• _Task prompt_: Repeat only the stretch of lines below that runs from the line with "ATOM 113 C C" through the line with "ATOM 148 C C", unaltered.

───── Records provided ─────

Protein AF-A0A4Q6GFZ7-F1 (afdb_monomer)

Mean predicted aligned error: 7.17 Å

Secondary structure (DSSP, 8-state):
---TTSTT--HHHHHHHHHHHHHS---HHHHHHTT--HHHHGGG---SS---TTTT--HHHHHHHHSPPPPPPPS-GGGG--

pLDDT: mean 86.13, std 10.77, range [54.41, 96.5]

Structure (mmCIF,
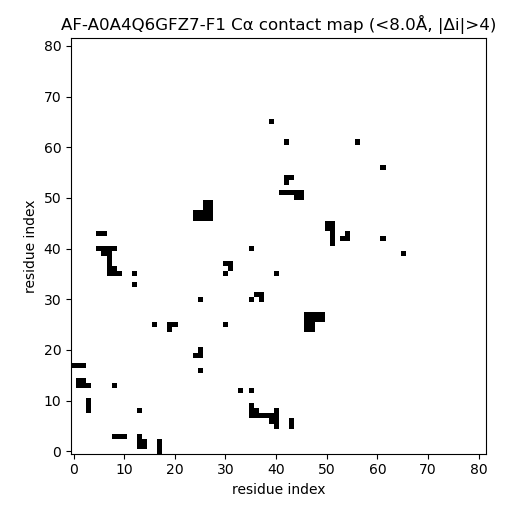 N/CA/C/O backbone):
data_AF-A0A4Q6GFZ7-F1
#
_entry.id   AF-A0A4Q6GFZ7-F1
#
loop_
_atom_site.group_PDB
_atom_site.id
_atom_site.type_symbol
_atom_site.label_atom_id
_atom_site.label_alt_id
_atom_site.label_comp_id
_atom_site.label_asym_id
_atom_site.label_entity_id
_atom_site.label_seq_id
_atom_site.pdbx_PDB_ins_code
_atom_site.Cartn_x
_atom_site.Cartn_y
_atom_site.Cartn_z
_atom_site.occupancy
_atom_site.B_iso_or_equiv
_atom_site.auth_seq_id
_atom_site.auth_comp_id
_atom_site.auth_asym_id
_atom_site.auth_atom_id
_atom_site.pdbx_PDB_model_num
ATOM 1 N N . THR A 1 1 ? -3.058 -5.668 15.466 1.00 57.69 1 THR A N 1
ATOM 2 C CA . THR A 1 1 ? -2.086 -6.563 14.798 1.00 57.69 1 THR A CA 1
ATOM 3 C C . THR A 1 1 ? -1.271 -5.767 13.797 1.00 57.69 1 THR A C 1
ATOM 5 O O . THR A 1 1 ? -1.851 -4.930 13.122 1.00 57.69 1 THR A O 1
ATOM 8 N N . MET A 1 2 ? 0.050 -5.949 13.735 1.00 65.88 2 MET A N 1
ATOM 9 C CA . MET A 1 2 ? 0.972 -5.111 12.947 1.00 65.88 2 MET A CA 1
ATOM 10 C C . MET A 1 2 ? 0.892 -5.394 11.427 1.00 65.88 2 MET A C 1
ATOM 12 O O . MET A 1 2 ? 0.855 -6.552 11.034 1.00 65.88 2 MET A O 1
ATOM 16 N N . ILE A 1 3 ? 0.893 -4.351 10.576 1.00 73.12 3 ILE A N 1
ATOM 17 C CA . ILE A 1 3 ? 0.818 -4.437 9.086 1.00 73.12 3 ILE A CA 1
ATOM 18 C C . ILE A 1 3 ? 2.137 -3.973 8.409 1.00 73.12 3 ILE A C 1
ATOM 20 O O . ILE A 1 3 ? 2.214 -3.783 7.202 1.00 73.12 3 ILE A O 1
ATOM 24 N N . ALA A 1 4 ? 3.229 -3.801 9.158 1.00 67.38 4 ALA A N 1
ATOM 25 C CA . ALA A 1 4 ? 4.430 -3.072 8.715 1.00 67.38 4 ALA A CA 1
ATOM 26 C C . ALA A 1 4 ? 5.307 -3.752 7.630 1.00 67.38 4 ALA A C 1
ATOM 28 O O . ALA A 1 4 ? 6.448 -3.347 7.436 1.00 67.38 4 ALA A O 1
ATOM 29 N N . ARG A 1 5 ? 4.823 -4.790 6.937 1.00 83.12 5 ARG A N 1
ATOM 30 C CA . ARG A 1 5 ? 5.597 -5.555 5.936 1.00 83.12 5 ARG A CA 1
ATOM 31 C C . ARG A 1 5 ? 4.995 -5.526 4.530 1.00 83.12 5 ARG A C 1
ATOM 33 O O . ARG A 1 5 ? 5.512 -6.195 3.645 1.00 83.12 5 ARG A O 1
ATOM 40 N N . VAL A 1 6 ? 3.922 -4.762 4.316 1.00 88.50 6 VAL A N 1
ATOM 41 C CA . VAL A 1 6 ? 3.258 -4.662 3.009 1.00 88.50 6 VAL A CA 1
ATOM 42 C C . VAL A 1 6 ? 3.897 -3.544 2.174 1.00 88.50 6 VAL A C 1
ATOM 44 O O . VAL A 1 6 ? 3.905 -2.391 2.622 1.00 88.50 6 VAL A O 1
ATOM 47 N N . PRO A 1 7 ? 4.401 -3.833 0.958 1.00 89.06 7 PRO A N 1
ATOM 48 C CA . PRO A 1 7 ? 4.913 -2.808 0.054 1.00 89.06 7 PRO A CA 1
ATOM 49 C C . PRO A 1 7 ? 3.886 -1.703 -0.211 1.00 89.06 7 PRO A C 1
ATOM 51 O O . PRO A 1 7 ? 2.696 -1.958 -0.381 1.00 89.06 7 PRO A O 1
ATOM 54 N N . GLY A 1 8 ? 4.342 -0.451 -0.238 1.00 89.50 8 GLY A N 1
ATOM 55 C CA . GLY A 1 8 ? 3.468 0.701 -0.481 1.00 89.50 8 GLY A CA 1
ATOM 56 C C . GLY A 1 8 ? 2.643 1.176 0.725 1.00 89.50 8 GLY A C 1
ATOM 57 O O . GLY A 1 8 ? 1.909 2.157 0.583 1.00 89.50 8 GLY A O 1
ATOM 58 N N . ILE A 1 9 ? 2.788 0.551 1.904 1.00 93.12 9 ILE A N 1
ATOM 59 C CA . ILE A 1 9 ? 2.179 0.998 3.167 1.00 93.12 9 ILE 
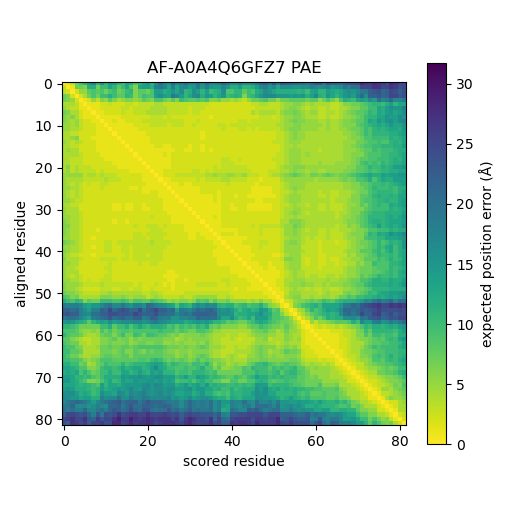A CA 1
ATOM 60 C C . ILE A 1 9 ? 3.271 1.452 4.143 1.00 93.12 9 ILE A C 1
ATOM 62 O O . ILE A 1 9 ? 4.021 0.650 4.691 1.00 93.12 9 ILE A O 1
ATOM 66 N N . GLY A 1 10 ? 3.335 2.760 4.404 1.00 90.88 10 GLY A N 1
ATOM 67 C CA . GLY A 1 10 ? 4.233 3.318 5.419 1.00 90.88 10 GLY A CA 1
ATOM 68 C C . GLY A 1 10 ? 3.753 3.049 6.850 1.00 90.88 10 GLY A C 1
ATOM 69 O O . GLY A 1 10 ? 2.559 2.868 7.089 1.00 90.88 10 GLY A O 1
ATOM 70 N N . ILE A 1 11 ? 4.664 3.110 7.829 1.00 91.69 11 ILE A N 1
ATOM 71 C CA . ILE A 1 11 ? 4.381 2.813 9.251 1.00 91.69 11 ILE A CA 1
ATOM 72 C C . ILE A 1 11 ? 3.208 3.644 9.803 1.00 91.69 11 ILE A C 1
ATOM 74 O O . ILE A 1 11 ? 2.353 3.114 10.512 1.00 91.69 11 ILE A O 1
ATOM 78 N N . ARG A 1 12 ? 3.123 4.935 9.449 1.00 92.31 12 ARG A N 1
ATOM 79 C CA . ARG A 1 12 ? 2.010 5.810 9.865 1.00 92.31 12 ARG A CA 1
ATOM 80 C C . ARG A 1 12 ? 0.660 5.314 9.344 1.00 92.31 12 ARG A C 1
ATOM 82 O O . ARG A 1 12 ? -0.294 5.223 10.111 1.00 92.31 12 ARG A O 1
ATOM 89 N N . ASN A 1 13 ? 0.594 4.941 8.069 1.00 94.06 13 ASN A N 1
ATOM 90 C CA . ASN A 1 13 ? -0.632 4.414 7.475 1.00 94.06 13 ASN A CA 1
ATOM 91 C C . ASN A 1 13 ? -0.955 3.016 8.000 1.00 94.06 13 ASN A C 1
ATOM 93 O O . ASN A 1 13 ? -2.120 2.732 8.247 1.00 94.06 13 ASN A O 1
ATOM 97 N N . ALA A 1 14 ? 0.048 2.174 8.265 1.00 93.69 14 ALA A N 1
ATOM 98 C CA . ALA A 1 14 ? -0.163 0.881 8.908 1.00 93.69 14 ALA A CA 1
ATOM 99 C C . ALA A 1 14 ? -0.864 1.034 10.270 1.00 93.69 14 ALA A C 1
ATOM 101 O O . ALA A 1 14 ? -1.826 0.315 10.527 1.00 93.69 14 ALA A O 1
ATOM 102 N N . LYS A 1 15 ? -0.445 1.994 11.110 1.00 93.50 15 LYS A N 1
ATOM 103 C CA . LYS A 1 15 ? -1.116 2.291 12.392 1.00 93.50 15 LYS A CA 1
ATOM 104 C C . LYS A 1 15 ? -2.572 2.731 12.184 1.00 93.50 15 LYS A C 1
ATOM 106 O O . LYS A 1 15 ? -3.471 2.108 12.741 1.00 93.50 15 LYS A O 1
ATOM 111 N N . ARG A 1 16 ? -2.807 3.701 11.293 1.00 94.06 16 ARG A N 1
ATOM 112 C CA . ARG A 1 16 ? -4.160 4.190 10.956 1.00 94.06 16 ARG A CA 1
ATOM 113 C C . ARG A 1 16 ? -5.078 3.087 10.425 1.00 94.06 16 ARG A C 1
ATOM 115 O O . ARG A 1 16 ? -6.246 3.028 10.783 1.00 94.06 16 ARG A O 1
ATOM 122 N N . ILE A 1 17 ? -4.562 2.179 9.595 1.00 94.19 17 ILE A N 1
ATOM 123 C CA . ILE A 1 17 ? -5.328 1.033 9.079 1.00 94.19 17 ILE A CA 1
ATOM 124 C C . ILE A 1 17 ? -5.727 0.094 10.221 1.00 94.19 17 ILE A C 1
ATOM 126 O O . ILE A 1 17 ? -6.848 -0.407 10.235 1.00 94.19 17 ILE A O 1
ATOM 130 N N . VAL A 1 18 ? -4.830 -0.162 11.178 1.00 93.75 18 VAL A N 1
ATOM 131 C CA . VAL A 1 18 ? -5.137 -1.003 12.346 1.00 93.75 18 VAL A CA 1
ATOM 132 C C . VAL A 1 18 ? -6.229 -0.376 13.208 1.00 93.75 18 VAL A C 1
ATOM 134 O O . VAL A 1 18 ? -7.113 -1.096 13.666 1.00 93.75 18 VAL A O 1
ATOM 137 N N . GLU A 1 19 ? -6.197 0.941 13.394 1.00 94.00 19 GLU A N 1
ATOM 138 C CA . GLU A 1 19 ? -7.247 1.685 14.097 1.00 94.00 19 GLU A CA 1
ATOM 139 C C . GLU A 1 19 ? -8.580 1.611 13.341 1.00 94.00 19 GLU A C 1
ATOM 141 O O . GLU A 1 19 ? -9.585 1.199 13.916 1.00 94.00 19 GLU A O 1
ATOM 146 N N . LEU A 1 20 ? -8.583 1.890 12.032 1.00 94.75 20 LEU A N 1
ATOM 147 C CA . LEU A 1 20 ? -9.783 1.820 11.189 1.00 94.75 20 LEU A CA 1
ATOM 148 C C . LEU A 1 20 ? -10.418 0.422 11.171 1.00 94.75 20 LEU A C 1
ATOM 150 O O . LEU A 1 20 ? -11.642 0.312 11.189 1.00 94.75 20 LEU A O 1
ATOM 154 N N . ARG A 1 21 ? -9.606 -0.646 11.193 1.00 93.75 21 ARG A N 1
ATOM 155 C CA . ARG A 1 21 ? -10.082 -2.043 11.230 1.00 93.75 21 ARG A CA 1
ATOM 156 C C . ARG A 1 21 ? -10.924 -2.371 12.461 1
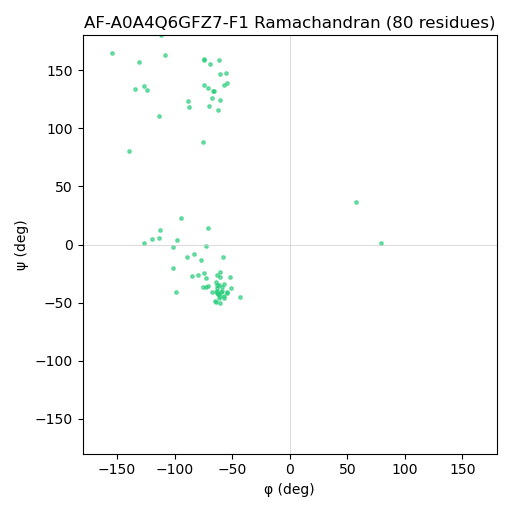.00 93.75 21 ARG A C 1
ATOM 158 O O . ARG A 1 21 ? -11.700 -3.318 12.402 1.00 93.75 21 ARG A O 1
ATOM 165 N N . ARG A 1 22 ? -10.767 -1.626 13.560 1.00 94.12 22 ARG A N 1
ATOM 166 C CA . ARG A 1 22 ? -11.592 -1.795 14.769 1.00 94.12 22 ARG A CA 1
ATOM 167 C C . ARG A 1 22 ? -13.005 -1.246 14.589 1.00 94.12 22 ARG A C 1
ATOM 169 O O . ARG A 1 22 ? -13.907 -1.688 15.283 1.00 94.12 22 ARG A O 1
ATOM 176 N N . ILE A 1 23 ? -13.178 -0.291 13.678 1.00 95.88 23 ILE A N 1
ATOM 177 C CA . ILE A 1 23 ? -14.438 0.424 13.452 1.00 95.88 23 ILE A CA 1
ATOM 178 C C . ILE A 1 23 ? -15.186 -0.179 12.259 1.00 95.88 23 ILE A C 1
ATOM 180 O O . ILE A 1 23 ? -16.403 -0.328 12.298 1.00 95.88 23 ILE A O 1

─────

• _Answer box_:
ATOM 113 C C . ARG A 1 16 ? -5.078 3.087 10.425 1.00 94.06 16 ARG A C 1
ATOM 115 O O . ARG A 1 16 ? -6.246 3.028 10.783 1.00 94.06 16 ARG A O 1
ATOM 122 N N . ILE A 1 17 ? -4.562 2.179 9.595 1.00 94.19 17 ILE A N 1
ATOM 123 C CA . ILE A 1 17 ? -5.328 1.033 9.079 1.00 94.19 17 ILE A CA 1
ATOM 124 C C . ILE A 1 17 ? -5.727 0.094 10.221 1.00 94.19 17 ILE A C 1
ATOM 126 O O . ILE A 1 17 ? -6.848 -0.407 10.235 1.00 94.19 17 ILE A O 1
ATOM 130 N N . VAL A 1 18 ? -4.830 -0.162 11.178 1.00 93.75 18 VAL A N 1
ATOM 131 C CA . VAL A 1 18 ? -5.137 -1.003 12.346 1.00 93.75 18 VAL A CA 1
ATOM 132 C C . VAL A 1 18 ? -6.229 -0.376 13.208 1.00 93.75 18 VAL A C 1
ATOM 134 O O . VAL A 1 18 ? -7.113 -1.096 13.666 1.00 93.75 18 VAL A O 1
ATOM 137 N N . GLU A 1 19 ? -6.197 0.941 13.394 1.00 94.00 19 GLU A N 1
ATOM 138 C CA . GLU A 1 19 ? -7.247 1.685 14.097 1.00 94.00 19 GLU A CA 1
ATOM 139 C C . GLU A 1 19 ? -8.580 1.611 13.341 1.00 94.00 19 GLU A C 1
ATOM 141 O O . GLU A 1 19 ? -9.585 1.199 13.916 1.00 94.00 19 GLU A O 1
ATOM 146 N N . LEU A 1 20 ? -8.583 1.890 12.032 1.00 94.75 20 LEU A N 1
ATOM 147 C CA . LEU A 1 20 ? -9.783 1.820 11.189 1.00 94.75 20 LEU A CA 1
ATOM 148 C C . LEU A 1 20 ? -10.418 0.422 11.171 1.00 94.75 20 LEU A C 1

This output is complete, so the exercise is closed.